The Problem
The globalization of the world economy was initiated by the creation of the General Agreement on Tariffs and Trade (GATT).
The GATT was a revolving contractual agreement between governments, erected in honour of economic efficiency and comparative
advantage. In 1947 these two beacons offered light to a world recently ravaged by war, stalked by poverty and riven by
suspicion between countries. Through free trade, regulated by this agreement between those same countries, it was hoped that
all the people of the world would be able to establish decent livelihoods.
Simple rules were made to guide this trade rules that, in addition to preventing arbitrary discrimination between identical
products from different GATT members, required also that there be no trade discrimination between identical products made
using different PPMs. However, the worlds economy and indeed its ecology and human society was not that simple in 1947. It
is certainly far more complex now. The understanding of this is growing, from grass roots to senior government levels, along
with the realization that new economic policies and rules are needed to reflect this complexity and to direct the world
towards sustainable development.
A part of this complexity was reflected in the GATT from the very beginning. Article XX of the founding agreement provides
for exceptions to even the golden rules; exceptions to protect human, animal and plant life and health; to protect human
morals; to conserve "exhaustible" natural resources; and perhaps most interestingly to define products produced by prison
labour as "unlike" other, physically identical products.

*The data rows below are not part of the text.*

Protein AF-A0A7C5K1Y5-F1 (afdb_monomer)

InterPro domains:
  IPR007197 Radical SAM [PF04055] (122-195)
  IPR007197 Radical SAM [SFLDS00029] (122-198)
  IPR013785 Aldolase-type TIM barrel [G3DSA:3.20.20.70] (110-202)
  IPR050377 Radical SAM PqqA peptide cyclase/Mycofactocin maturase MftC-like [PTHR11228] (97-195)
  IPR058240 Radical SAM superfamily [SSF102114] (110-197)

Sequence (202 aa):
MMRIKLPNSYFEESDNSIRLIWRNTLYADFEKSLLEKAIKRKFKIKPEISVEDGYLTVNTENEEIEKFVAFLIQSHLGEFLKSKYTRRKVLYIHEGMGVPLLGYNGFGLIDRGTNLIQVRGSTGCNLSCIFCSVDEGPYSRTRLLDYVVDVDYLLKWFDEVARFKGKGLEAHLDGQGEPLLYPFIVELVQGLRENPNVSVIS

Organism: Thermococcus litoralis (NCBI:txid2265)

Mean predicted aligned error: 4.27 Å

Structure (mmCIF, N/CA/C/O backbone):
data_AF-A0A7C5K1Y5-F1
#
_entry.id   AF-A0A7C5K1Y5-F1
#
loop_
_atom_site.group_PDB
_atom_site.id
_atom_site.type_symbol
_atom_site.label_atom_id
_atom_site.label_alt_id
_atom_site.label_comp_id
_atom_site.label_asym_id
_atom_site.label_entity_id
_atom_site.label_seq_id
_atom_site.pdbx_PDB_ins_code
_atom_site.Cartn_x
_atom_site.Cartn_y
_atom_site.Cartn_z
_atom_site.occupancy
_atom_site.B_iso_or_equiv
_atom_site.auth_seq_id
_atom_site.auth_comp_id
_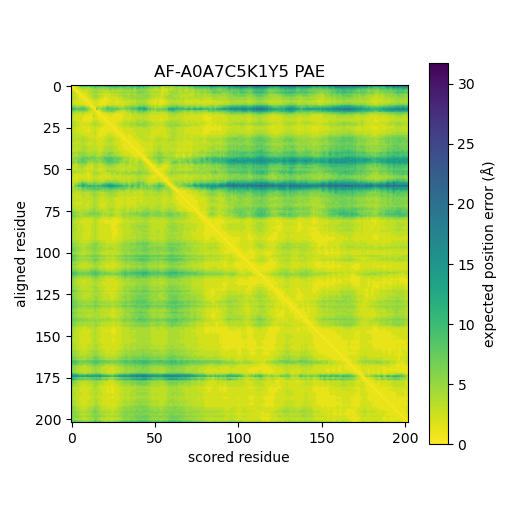atom_site.auth_asym_id
_atom_site.auth_atom_id
_atom_site.pdbx_PDB_model_num
ATOM 1 N N . MET A 1 1 ? 18.154 -16.530 -24.074 1.00 73.25 1 MET A N 1
ATOM 2 C CA . MET A 1 1 ? 17.463 -15.266 -23.721 1.00 73.25 1 MET A CA 1
ATOM 3 C C . MET A 1 1 ? 17.181 -15.306 -22.228 1.00 73.25 1 MET A C 1
ATOM 5 O O . MET A 1 1 ? 16.604 -16.293 -21.783 1.00 73.25 1 MET A O 1
ATOM 9 N N . MET A 1 2 ? 17.622 -14.319 -21.441 1.00 84.06 2 MET A N 1
ATOM 10 C CA . MET A 1 2 ? 17.370 -14.338 -19.990 1.00 84.06 2 MET A CA 1
ATOM 11 C C . MET A 1 2 ? 15.962 -13.827 -19.673 1.00 84.06 2 MET A C 1
ATOM 13 O O . MET A 1 2 ? 15.481 -12.912 -20.342 1.00 84.06 2 MET A O 1
ATOM 17 N N . ARG A 1 3 ? 15.337 -14.383 -18.628 1.00 88.19 3 ARG A N 1
ATOM 18 C CA . ARG A 1 3 ? 14.020 -13.973 -18.120 1.00 88.19 3 ARG A CA 1
ATOM 19 C C . ARG A 1 3 ? 14.159 -13.498 -16.680 1.00 88.19 3 ARG A C 1
ATOM 21 O O . ARG A 1 3 ? 14.550 -14.275 -15.820 1.00 88.19 3 ARG A O 1
ATOM 28 N N . ILE A 1 4 ? 13.802 -12.248 -16.418 1.00 86.62 4 ILE A N 1
ATOM 29 C CA . ILE A 1 4 ? 13.920 -11.610 -15.106 1.00 86.62 4 ILE A CA 1
ATOM 30 C C . ILE A 1 4 ? 12.525 -11.463 -14.497 1.00 86.62 4 ILE A C 1
ATOM 32 O O . ILE A 1 4 ? 11.588 -11.003 -15.158 1.00 86.62 4 ILE A O 1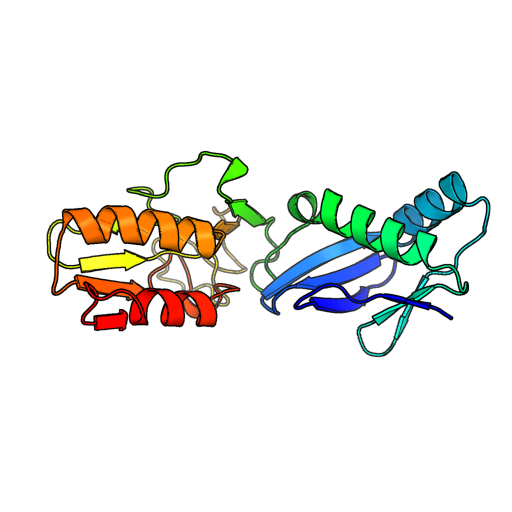
ATOM 36 N N . LYS A 1 5 ? 12.390 -11.824 -13.217 1.00 87.94 5 LYS A N 1
ATOM 37 C CA . LYS A 1 5 ? 11.168 -11.630 -12.429 1.00 87.94 5 LYS A CA 1
ATOM 38 C C . LYS A 1 5 ? 11.516 -11.160 -11.023 1.00 87.94 5 LYS A C 1
ATOM 40 O O . LYS A 1 5 ? 12.382 -11.739 -10.376 1.00 87.94 5 LYS A O 1
ATOM 45 N N . LEU A 1 6 ? 10.825 -10.127 -10.543 1.00 88.56 6 LEU A N 1
ATOM 46 C CA . LEU A 1 6 ? 10.972 -9.659 -9.165 1.00 88.56 6 LEU A CA 1
ATOM 47 C C . LEU A 1 6 ? 9.906 -10.302 -8.255 1.00 88.56 6 LEU A C 1
ATOM 49 O O . LEU A 1 6 ? 8.839 -10.703 -8.742 1.00 88.56 6 LEU A O 1
ATOM 53 N N . PRO A 1 7 ? 10.151 -10.404 -6.937 1.00 89.69 7 PRO A N 1
ATOM 54 C CA . PRO A 1 7 ? 9.187 -10.977 -6.001 1.00 89.69 7 PRO A CA 1
ATOM 55 C C . PRO A 1 7 ? 7.825 -10.276 -6.055 1.00 89.69 7 PRO A C 1
ATOM 57 O O . PRO A 1 7 ? 7.751 -9.048 -6.088 1.00 89.69 7 PRO A O 1
ATOM 60 N N . ASN A 1 8 ? 6.745 -11.064 -6.031 1.00 92.62 8 ASN A N 1
ATOM 61 C CA . ASN A 1 8 ? 5.361 -10.571 -6.033 1.00 92.62 8 ASN A CA 1
ATOM 62 C C . ASN A 1 8 ? 5.063 -9.568 -7.160 1.00 92.62 8 ASN A C 1
ATOM 64 O O . ASN A 1 8 ? 4.334 -8.592 -6.964 1.00 92.62 8 ASN A O 1
ATOM 68 N N . SER A 1 9 ? 5.661 -9.788 -8.331 1.00 95.00 9 SER A N 1
ATOM 69 C CA . SER A 1 9 ? 5.542 -8.882 -9.467 1.00 95.00 9 SER A CA 1
ATOM 70 C C . SER A 1 9 ? 5.491 -9.610 -10.807 1.00 95.00 9 SER A C 1
ATOM 72 O O . SER A 1 9 ? 5.842 -10.791 -10.912 1.00 95.00 9 SER A O 1
ATOM 74 N N . TYR A 1 10 ? 5.066 -8.873 -11.825 1.00 95.25 10 TYR A N 1
ATOM 75 C CA . TYR A 1 10 ? 5.173 -9.236 -13.232 1.00 95.25 10 TYR A CA 1
ATOM 76 C C . TYR A 1 10 ? 5.361 -7.972 -14.073 1.00 95.25 10 TYR A C 1
ATOM 78 O O . TYR A 1 10 ? 5.126 -6.859 -13.601 1.00 95.25 10 TYR A O 1
ATOM 86 N N . PHE A 1 11 ? 5.805 -8.146 -15.311 1.00 95.38 11 PHE A N 1
ATOM 87 C CA . PHE A 1 11 ? 6.021 -7.057 -16.254 1.00 95.38 11 PHE A CA 1
ATOM 88 C C . PHE A 1 11 ? 4.914 -6.995 -17.312 1.00 95.38 11 PHE A C 1
ATOM 90 O O . PHE A 1 11 ? 4.388 -8.021 -17.731 1.00 95.38 11 PHE A O 1
ATOM 97 N N . GLU A 1 12 ? 4.581 -5.792 -17.762 1.00 95.00 12 GLU A N 1
ATOM 98 C CA . GLU A 1 12 ? 3.696 -5.514 -18.893 1.00 95.00 12 GLU A CA 1
ATOM 99 C C . GLU A 1 12 ? 4.423 -4.597 -19.885 1.00 95.00 12 GLU A C 1
ATOM 101 O O . GLU A 1 12 ? 5.222 -3.733 -19.503 1.00 95.00 12 GLU A O 1
ATOM 106 N N . GLU A 1 13 ? 4.144 -4.770 -21.173 1.00 91.75 13 GLU A N 1
ATOM 107 C CA . GLU A 1 13 ? 4.670 -3.896 -22.218 1.00 91.75 13 GLU A CA 1
ATOM 108 C C . GLU A 1 13 ? 3.829 -2.617 -22.322 1.00 91.75 13 GLU A C 1
ATOM 110 O O . GLU A 1 13 ? 2.600 -2.664 -22.278 1.00 91.75 13 GLU A O 1
ATOM 115 N N . SER A 1 14 ? 4.484 -1.460 -22.435 1.00 85.69 14 SER A N 1
ATOM 116 C CA . SER A 1 14 ? 3.811 -0.161 -22.486 1.00 85.69 14 SER A CA 1
ATOM 117 C C . SER A 1 14 ? 4.550 0.782 -23.432 1.00 85.69 14 SER A C 1
ATOM 119 O O . SER A 1 14 ? 5.413 1.528 -22.987 1.00 85.69 14 SER A O 1
ATOM 121 N N . ASP A 1 15 ? 4.210 0.790 -24.722 1.00 81.75 15 ASP A N 1
ATOM 122 C CA . ASP A 1 15 ? 4.839 1.610 -25.773 1.00 81.75 15 ASP A CA 1
ATOM 123 C C . ASP A 1 15 ? 6.384 1.687 -25.651 1.00 81.75 15 ASP A C 1
ATOM 125 O O . ASP A 1 15 ? 7.101 0.736 -25.977 1.00 81.75 15 ASP A O 1
ATOM 129 N N . ASN A 1 16 ? 6.910 2.806 -25.136 1.00 88.69 16 ASN A N 1
ATOM 130 C CA . ASN A 1 16 ? 8.347 3.081 -24.976 1.00 88.69 16 ASN A CA 1
ATOM 131 C C . ASN A 1 16 ? 8.924 2.688 -23.600 1.00 88.69 16 ASN A C 1
ATOM 133 O O . ASN A 1 16 ? 10.108 2.908 -23.319 1.00 88.69 16 ASN A O 1
ATOM 137 N N . SER A 1 17 ? 8.097 2.100 -22.747 1.00 92.75 17 SER A N 1
ATOM 138 C CA . SER A 1 17 ? 8.393 1.742 -21.367 1.00 92.75 17 SER A CA 1
ATOM 139 C C . SER A 1 17 ? 8.039 0.287 -21.082 1.00 92.75 17 SER A C 1
ATOM 141 O O . SER A 1 17 ? 7.279 -0.372 -21.792 1.00 92.75 17 SER A O 1
ATOM 143 N N . ILE A 1 18 ? 8.612 -0.216 -20.002 1.00 93.69 18 ILE A N 1
ATOM 144 C CA . ILE A 1 18 ? 8.248 -1.477 -19.381 1.00 93.69 18 ILE A CA 1
ATOM 145 C C . ILE A 1 18 ? 7.576 -1.137 -18.064 1.00 93.69 18 ILE A C 1
ATOM 147 O O . ILE A 1 18 ? 8.137 -0.413 -17.238 1.00 93.69 18 ILE A O 1
ATOM 151 N N . ARG A 1 19 ? 6.372 -1.661 -17.872 1.00 95.62 19 ARG A N 1
ATOM 152 C CA . ARG A 1 19 ? 5.621 -1.494 -16.639 1.00 95.62 19 ARG A CA 1
ATOM 153 C C . ARG A 1 19 ? 5.890 -2.677 -15.728 1.00 95.62 19 ARG A C 1
ATOM 155 O O . ARG A 1 19 ? 5.591 -3.810 -16.078 1.00 95.62 19 ARG A O 1
ATOM 162 N N . LEU A 1 20 ? 6.420 -2.420 -14.543 1.00 96.12 20 LEU A N 1
ATOM 163 C CA . LEU A 1 20 ? 6.426 -3.389 -13.456 1.00 96.12 20 LEU A CA 1
ATOM 164 C C . LEU A 1 20 ? 5.098 -3.272 -12.710 1.00 96.12 20 LEU A C 1
ATOM 166 O O . LEU A 1 20 ? 4.802 -2.204 -12.181 1.00 96.12 20 LEU A O 1
ATOM 170 N N . ILE A 1 21 ? 4.331 -4.355 -12.619 1.00 96.50 21 ILE A N 1
ATOM 171 C CA . ILE A 1 21 ? 3.207 -4.473 -11.691 1.00 96.50 21 ILE A CA 1
ATOM 172 C C . ILE A 1 21 ? 3.703 -5.153 -10.421 1.00 96.50 21 ILE A C 1
ATOM 174 O O . ILE A 1 21 ? 4.186 -6.282 -10.465 1.00 96.50 21 ILE A O 1
ATOM 178 N N . TRP A 1 22 ? 3.552 -4.489 -9.280 1.00 95.75 22 TRP A N 1
ATOM 179 C CA . TRP A 1 22 ? 3.935 -5.011 -7.973 1.00 95.75 22 TRP A CA 1
ATOM 180 C C . TRP A 1 22 ? 2.702 -5.190 -7.093 1.00 95.75 22 TRP A C 1
ATOM 182 O O . TRP A 1 22 ? 1.870 -4.287 -6.984 1.00 95.75 22 TRP A O 1
ATOM 192 N N . ARG A 1 23 ? 2.564 -6.375 -6.483 1.00 94.44 23 ARG A N 1
ATOM 193 C CA . ARG A 1 23 ? 1.450 -6.720 -5.580 1.00 94.44 23 ARG A CA 1
ATOM 194 C C . ARG A 1 23 ? 0.056 -6.465 -6.188 1.00 94.44 23 ARG A C 1
ATOM 196 O O . ARG A 1 23 ? -0.907 -6.238 -5.468 1.00 94.44 23 ARG A O 1
ATOM 203 N N . ASN A 1 24 ? -0.062 -6.503 -7.518 1.00 94.00 24 ASN A N 1
ATOM 204 C CA . ASN A 1 24 ? -1.270 -6.256 -8.327 1.00 94.00 24 ASN A CA 1
ATOM 205 C C . ASN A 1 24 ? -1.880 -4.843 -8.270 1.00 94.00 24 ASN A C 1
ATOM 207 O O . ASN A 1 24 ? -2.545 -4.442 -9.229 1.00 94.00 24 ASN A O 1
ATOM 211 N N .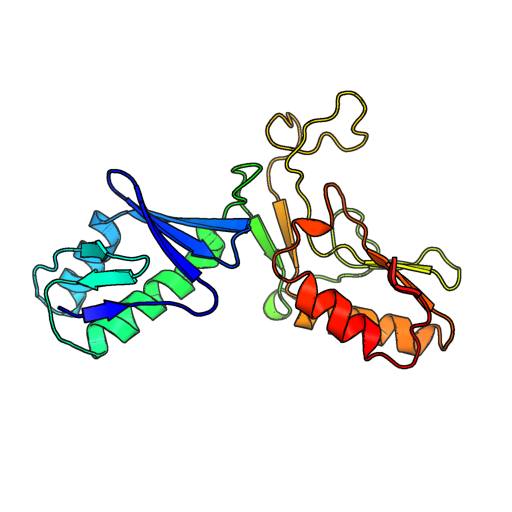 THR A 1 25 ? -1.682 -4.092 -7.189 1.00 95.81 25 THR A N 1
ATOM 212 C CA . THR A 1 25 ? -2.308 -2.779 -6.964 1.00 95.81 25 THR A CA 1
ATOM 213 C C . THR A 1 25 ? -1.376 -1.607 -7.261 1.00 95.81 25 THR A C 1
ATOM 215 O O . THR A 1 25 ? -1.848 -0.483 -7.451 1.00 95.81 25 THR A O 1
ATOM 218 N N . LEU A 1 26 ? -0.070 -1.862 -7.362 1.00 97.06 26 LEU A N 1
ATOM 219 C CA . LEU A 1 26 ? 0.956 -0.856 -7.602 1.00 97.06 26 LEU A CA 1
ATOM 220 C C . LEU A 1 26 ? 1.666 -1.107 -8.927 1.00 97.06 26 LEU A C 1
ATOM 222 O O . LEU A 1 26 ? 1.804 -2.249 -9.369 1.00 97.06 26 LEU A O 1
ATOM 226 N N . TYR A 1 27 ? 2.137 -0.038 -9.558 1.00 96.88 27 TYR A N 1
ATOM 227 C CA . TYR A 1 27 ? 2.949 -0.147 -10.760 1.00 96.88 27 TYR A CA 1
ATOM 228 C C . TYR A 1 27 ? 4.047 0.910 -10.830 1.00 96.88 27 TYR A C 1
ATOM 230 O O . TYR A 1 27 ? 3.950 1.963 -10.202 1.00 96.88 27 TYR A O 1
ATOM 238 N N . ALA A 1 28 ? 5.083 0.630 -11.614 1.00 96.31 28 ALA A N 1
ATOM 239 C CA . ALA A 1 28 ? 6.141 1.572 -11.949 1.00 96.31 28 ALA A CA 1
ATOM 240 C C . ALA A 1 28 ? 6.512 1.424 -13.427 1.00 96.31 28 ALA A C 1
ATOM 242 O O . ALA A 1 28 ? 6.713 0.310 -13.910 1.00 96.31 28 ALA A O 1
ATOM 243 N N . ASP A 1 29 ? 6.597 2.547 -14.136 1.00 95.00 29 ASP A N 1
ATOM 244 C CA . ASP A 1 29 ? 6.971 2.582 -15.550 1.00 95.00 29 ASP A CA 1
ATOM 245 C C . ASP A 1 29 ? 8.459 2.928 -15.678 1.00 95.00 29 ASP A C 1
ATOM 247 O O . ASP A 1 29 ? 8.909 3.953 -15.168 1.00 95.00 29 ASP A O 1
ATOM 251 N N . PHE A 1 30 ? 9.213 2.088 -16.385 1.00 93.31 30 PHE A N 1
ATOM 252 C CA . PHE A 1 30 ? 10.635 2.280 -16.665 1.00 93.31 30 PHE A CA 1
ATOM 253 C C . PHE A 1 30 ? 10.844 2.444 -18.165 1.00 93.31 30 PHE A C 1
ATOM 255 O O . PHE A 1 30 ? 10.493 1.555 -18.939 1.00 93.31 30 PHE A O 1
ATOM 262 N N . GLU A 1 31 ? 11.447 3.549 -18.599 1.00 92.44 31 GLU A N 1
ATOM 263 C CA . GLU A 1 31 ? 11.773 3.720 -20.016 1.00 92.44 31 GLU A CA 1
ATOM 264 C C . GLU A 1 31 ? 12.756 2.641 -20.486 1.00 92.44 31 GLU A C 1
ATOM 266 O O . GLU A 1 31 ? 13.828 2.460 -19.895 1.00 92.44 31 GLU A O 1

This is the point where the importance of how a product is made, of
"process and production method" (PPM), was first recognized in the GATT. In this case it was a recognition that an unfair
price advantage could be gained on world markets by exploiting captive labour. It was considered that the immorality of the
practice, and the temptation to succumb to it due to the substantial reduction in production costs it allowed, constituted an
advantage so unfair that it could undermine the entire trading system. Hence the exception to allow differential treatment of
goods produced by prison labour.
Since that time it has become quite clear to the people and their governments that with increasing numbers of people on the
planet, the question of how they make a living has become crucial to their ultimate survival. Unless the economic activities
which generate wealth are conducted with careful regard for the environment and natural resources on which we all ultimately
depend, the livelihoods generated will undercut life itself. Furthermore, unless the wealth generated is distributed
equitably between people and generations, social, economic and environmental justice within and between nations are
threatened.
These realities were recognized in the concept of sustainable development, formulated in the report of the World Commission
on Environment and Development in 1987, and subsequently elaborated in Agenda 21, signed at the Earth Summit in 1992. In the
negotiating processes which led up to those two meetings, both governments and civil society gradually came to understand the
implications of sustainable development; in particular that one cannot separate human welfare from that of the planet, and
that national and international policies must be coordinated and integrated to safeguard both. Securing human development
(increasing human welfare) and protecting the environment were seen to be inseparable necessities, not alternatives.
The understanding that was developed during the UNCED process led in many cases to proposals for policy reforms which centred
on changing PPMs on changing how economic enterprises are conducted so as to make them sustainable in social and
environmental terms. Much of that understanding is now enshrined in Agenda 21. For example, Chapter 8 on "Integrating
Environment and Development into Decision-Making" incorporates sections on choosing how one undertakes economic activities,
and ensuring that the social and environmental costs of those activities are "internalized" that is, fully accounted for.
Chapter 14 on "Sustainable Agriculture and Rural Development" sets out policies which support farmers employing those
particular methods of agricultural production which husband natural resources and protect the environment while feeding
people. In Chapter 30, on "Strengthening the Role of Business and Industry", actions are set out for the private sector which
would lead them to adopt "cleaner production" methods, and to account fully for the social and environmental costs of their
activities.
This has not happened in the context of the GATT, which became the World Trade Organization (WTO) in 1995, where the issue of
PPMs has unfortunately tended to be polarized along North-South lines. In this context, environment and development have
become separated, and are even seen as being in conflict. Yet in reality many of the PPMs that are bad for the environment
are also bad for development. If the issue is not addressed, it will play into the hands of those who currently profit from
environmentally damaging and poverty enhancing PPMs.